§ **Directions**: Write out exactly the lines below that run from the one containing "ATOM 53 N N" through the one containing "ATOM 78 O O", both included, with no other lines.

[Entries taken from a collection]

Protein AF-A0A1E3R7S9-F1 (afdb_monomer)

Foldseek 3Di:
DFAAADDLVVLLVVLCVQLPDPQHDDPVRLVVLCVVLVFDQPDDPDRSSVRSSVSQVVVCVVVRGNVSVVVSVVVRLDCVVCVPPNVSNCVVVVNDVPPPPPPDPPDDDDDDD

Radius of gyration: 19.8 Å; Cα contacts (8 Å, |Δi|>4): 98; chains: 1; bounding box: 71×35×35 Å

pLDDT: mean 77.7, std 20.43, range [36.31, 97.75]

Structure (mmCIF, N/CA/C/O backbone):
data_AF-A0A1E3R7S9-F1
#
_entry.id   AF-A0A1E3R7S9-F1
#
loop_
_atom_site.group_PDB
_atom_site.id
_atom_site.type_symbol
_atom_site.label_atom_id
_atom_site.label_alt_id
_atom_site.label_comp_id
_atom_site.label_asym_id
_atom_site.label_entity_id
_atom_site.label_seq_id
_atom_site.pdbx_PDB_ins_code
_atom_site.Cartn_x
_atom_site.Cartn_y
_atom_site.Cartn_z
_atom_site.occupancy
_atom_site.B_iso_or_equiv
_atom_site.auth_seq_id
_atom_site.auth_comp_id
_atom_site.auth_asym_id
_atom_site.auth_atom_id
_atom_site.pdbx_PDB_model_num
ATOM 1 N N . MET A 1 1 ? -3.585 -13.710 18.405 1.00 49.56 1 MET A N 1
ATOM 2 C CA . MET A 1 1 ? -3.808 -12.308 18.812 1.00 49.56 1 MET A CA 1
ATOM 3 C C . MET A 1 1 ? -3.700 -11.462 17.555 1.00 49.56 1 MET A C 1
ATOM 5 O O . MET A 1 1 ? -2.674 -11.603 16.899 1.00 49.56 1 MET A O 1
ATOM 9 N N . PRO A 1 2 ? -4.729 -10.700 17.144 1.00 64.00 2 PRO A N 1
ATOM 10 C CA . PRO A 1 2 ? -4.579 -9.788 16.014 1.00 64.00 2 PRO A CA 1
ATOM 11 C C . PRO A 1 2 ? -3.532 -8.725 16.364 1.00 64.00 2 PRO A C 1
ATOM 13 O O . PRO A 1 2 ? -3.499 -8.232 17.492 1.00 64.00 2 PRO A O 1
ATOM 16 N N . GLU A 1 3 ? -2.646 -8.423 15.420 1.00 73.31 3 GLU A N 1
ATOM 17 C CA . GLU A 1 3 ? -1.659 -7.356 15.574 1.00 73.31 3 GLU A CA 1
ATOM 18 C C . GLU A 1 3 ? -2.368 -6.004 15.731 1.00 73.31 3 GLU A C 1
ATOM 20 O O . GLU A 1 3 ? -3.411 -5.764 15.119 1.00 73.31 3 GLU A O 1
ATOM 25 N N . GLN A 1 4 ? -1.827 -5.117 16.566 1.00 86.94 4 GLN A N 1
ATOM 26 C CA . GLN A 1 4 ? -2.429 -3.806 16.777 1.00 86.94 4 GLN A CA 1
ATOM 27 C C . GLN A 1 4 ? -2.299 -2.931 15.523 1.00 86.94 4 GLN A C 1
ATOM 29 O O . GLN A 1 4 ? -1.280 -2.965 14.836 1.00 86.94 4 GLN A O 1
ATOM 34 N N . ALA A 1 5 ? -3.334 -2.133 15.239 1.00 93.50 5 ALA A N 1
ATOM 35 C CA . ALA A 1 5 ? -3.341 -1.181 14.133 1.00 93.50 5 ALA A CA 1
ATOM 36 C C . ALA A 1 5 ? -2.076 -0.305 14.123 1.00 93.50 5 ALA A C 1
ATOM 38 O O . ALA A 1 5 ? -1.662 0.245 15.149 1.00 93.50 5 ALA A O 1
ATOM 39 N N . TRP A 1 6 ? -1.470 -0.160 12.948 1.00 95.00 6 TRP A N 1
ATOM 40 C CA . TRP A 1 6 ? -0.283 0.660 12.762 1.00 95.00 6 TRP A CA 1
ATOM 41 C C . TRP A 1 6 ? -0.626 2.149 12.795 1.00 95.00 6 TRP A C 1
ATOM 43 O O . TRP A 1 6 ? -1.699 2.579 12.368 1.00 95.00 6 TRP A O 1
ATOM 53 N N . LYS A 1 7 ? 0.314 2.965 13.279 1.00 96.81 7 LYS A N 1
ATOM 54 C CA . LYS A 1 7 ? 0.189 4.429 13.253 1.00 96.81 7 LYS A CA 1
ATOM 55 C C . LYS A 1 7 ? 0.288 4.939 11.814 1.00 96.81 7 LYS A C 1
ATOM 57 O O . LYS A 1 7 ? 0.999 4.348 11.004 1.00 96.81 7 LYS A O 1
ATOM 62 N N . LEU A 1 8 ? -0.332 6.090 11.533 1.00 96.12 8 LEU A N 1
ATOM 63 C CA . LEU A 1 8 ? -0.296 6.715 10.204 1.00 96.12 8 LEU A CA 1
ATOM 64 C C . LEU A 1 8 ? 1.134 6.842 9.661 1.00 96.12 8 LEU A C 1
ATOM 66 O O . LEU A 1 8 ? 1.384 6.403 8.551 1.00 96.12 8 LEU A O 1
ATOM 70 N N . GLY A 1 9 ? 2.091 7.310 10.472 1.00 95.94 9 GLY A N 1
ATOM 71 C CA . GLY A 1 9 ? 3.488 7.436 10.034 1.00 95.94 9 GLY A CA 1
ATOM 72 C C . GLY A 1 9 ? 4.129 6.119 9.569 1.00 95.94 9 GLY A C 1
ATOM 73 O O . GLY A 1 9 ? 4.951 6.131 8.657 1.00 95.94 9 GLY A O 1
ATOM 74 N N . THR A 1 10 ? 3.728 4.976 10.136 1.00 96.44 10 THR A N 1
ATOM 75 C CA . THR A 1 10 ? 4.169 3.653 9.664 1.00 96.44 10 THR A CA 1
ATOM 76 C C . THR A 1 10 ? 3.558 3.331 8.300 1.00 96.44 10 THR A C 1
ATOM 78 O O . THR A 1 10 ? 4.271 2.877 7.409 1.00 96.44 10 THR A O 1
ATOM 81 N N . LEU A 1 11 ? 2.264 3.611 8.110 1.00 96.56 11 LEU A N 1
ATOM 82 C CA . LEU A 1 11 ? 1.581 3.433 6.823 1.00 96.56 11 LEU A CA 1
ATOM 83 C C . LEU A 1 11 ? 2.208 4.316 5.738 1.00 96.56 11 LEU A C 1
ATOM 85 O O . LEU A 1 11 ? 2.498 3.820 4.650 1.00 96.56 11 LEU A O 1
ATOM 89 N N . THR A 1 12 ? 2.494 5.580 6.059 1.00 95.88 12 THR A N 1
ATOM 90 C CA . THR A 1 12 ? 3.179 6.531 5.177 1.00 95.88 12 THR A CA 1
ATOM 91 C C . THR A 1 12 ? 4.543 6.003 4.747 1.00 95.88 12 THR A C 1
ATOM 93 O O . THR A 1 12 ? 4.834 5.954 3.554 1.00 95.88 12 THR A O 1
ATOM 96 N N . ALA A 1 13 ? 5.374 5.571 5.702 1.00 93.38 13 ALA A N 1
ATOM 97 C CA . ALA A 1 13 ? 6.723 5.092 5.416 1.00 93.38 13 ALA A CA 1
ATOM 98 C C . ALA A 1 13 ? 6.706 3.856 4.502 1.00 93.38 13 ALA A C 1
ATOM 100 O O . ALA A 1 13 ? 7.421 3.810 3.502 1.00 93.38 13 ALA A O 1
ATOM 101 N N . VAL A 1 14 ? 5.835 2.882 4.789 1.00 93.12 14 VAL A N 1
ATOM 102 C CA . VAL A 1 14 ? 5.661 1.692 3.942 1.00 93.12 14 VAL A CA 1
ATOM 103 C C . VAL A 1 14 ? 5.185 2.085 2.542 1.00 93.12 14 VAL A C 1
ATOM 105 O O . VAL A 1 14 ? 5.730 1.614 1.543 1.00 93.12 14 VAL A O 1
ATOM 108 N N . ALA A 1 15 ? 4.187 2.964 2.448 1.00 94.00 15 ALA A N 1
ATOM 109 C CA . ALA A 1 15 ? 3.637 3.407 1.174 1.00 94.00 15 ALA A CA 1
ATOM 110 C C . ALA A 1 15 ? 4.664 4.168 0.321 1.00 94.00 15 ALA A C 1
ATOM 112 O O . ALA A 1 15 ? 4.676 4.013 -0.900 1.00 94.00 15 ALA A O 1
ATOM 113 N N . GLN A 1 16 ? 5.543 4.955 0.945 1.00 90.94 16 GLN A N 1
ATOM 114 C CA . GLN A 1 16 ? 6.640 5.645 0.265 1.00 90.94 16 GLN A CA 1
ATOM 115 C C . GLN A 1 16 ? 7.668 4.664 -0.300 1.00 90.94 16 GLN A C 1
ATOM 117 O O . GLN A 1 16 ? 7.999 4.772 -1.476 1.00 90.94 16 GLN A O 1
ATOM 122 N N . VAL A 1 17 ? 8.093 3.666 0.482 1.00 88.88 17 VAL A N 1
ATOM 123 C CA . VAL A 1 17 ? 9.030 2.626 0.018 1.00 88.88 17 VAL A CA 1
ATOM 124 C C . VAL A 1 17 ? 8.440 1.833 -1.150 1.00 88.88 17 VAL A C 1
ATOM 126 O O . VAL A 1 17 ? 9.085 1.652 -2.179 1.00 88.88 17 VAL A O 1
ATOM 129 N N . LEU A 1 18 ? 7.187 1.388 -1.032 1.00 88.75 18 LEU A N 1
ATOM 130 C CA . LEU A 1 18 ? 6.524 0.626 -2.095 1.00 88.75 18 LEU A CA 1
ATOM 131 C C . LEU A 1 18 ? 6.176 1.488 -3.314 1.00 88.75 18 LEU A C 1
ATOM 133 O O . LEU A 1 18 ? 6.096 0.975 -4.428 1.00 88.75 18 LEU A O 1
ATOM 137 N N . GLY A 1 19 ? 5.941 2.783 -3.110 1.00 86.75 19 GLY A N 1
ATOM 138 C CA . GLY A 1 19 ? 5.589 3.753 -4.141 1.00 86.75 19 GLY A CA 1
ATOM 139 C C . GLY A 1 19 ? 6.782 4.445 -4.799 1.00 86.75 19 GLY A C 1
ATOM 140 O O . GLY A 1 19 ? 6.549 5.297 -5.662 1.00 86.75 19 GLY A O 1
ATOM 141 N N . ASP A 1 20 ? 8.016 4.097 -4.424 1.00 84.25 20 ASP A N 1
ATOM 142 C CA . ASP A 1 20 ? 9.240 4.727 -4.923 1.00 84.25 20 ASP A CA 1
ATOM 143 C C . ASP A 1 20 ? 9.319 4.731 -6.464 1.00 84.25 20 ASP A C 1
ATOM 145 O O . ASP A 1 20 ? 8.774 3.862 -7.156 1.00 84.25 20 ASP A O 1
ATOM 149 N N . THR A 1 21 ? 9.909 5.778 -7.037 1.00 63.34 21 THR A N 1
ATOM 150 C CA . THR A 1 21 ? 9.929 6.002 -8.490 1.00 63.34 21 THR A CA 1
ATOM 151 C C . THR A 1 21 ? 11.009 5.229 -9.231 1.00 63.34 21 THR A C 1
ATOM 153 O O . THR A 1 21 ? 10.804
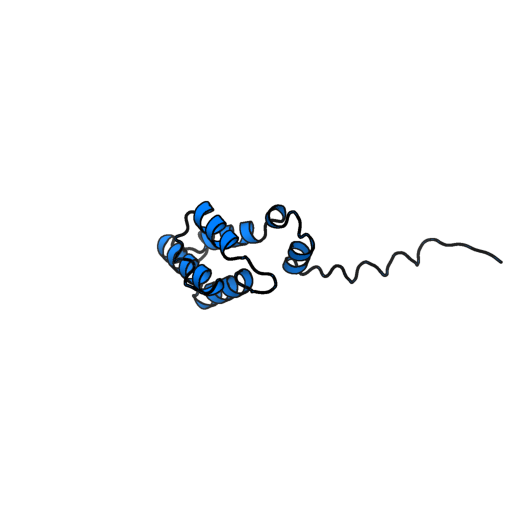 4.960 -10.413 1.00 63.34 21 THR A O 1
ATOM 156 N N . GLN A 1 22 ? 12.119 4.887 -8.578 1.00 64.94 22 GLN A N 1
ATOM 157 C CA . GLN A 1 22 ? 13.223 4.167 -9.209 1.00 64.94 22 GLN A CA 1
ATOM 158 C C . GLN A 1 22 ? 12.959 2.665 -9.162 1.00 64.94 22 GLN A C 1
ATOM 160 O O . GLN A 1 22 ? 12.951 2.010 -10.203 1.00 64.94 22 GLN A O 1
ATOM 165 N N . ASP A 1 23 ? 12.604 2.161 -7.979 1.00 66.06 23 ASP A N 1
ATOM 166 C CA . ASP A 1 23 ? 12.537 0.719 -7.732 1.00 66.06 23 ASP A CA 1
ATOM 167 C C . ASP A 1 23 ? 11.218 0.260 -7.100 1.00 66.06 23 ASP A C 1
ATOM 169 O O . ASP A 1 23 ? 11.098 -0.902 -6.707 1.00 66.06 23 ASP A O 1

§ **Exercise output**:
ATOM 53 N N . LYS A 1 7 ? 0.314 2.965 13.279 1.00 96.81 7 LYS A N 1
ATOM 54 C CA . LYS A 1 7 ? 0.189 4.429 13.253 1.00 96.81 7 LYS A CA 1
ATOM 55 C C . LYS A 1 7 ? 0.288 4.939 11.814 1.00 96.81 7 LYS A C 1
ATOM 57 O O . LYS A 1 7 ? 0.999 4.348 11.004 1.00 96.81 7 LYS A O 1
ATOM 62 N N . LEU A 1 8 ? -0.332 6.090 11.533 1.00 96.12 8 LEU A N 1
ATOM 63 C CA . LEU A 1 8 ? -0.296 6.715 10.204 1.00 96.12 8 LEU A CA 1
ATOM 64 C C . LEU A 1 8 ? 1.134 6.842 9.661 1.00 96.12 8 LEU A C 1
ATOM 66 O O . LEU A 1 8 ? 1.384 6.403 8.551 1.00 96.12 8 LEU A O 1
ATOM 70 N N . GLY A 1 9 ? 2.091 7.310 10.472 1.00 95.94 9 GLY A N 1
ATOM 71 C CA . GLY A 1 9 ? 3.488 7.436 10.034 1.00 95.94 9 GLY A CA 1
ATOM 72 C C . GLY A 1 9 ? 4.129 6.119 9.569 1.00 95.94 9 GLY A C 1
ATOM 73 O O . GLY A 1 9 ? 4.951 6.131 8.657 1.00 95.94 9 GLY A O 1
ATOM 74 N N . THR A 1 10 ? 3.728 4.976 10.136 1.00 96.44 10 THR A N 1
ATOM 75 C CA . THR A 1 10 ? 4.169 3.653 9.664 1.00 96.44 10 THR A CA 1
ATOM 76 C C . THR A 1 10 ? 3.558 3.331 8.300 1.00 96.44 10 THR A C 1
ATOM 78 O O . THR A 1 10 ? 4.271 2.877 7.409 1.00 96.44 10 THR A O 1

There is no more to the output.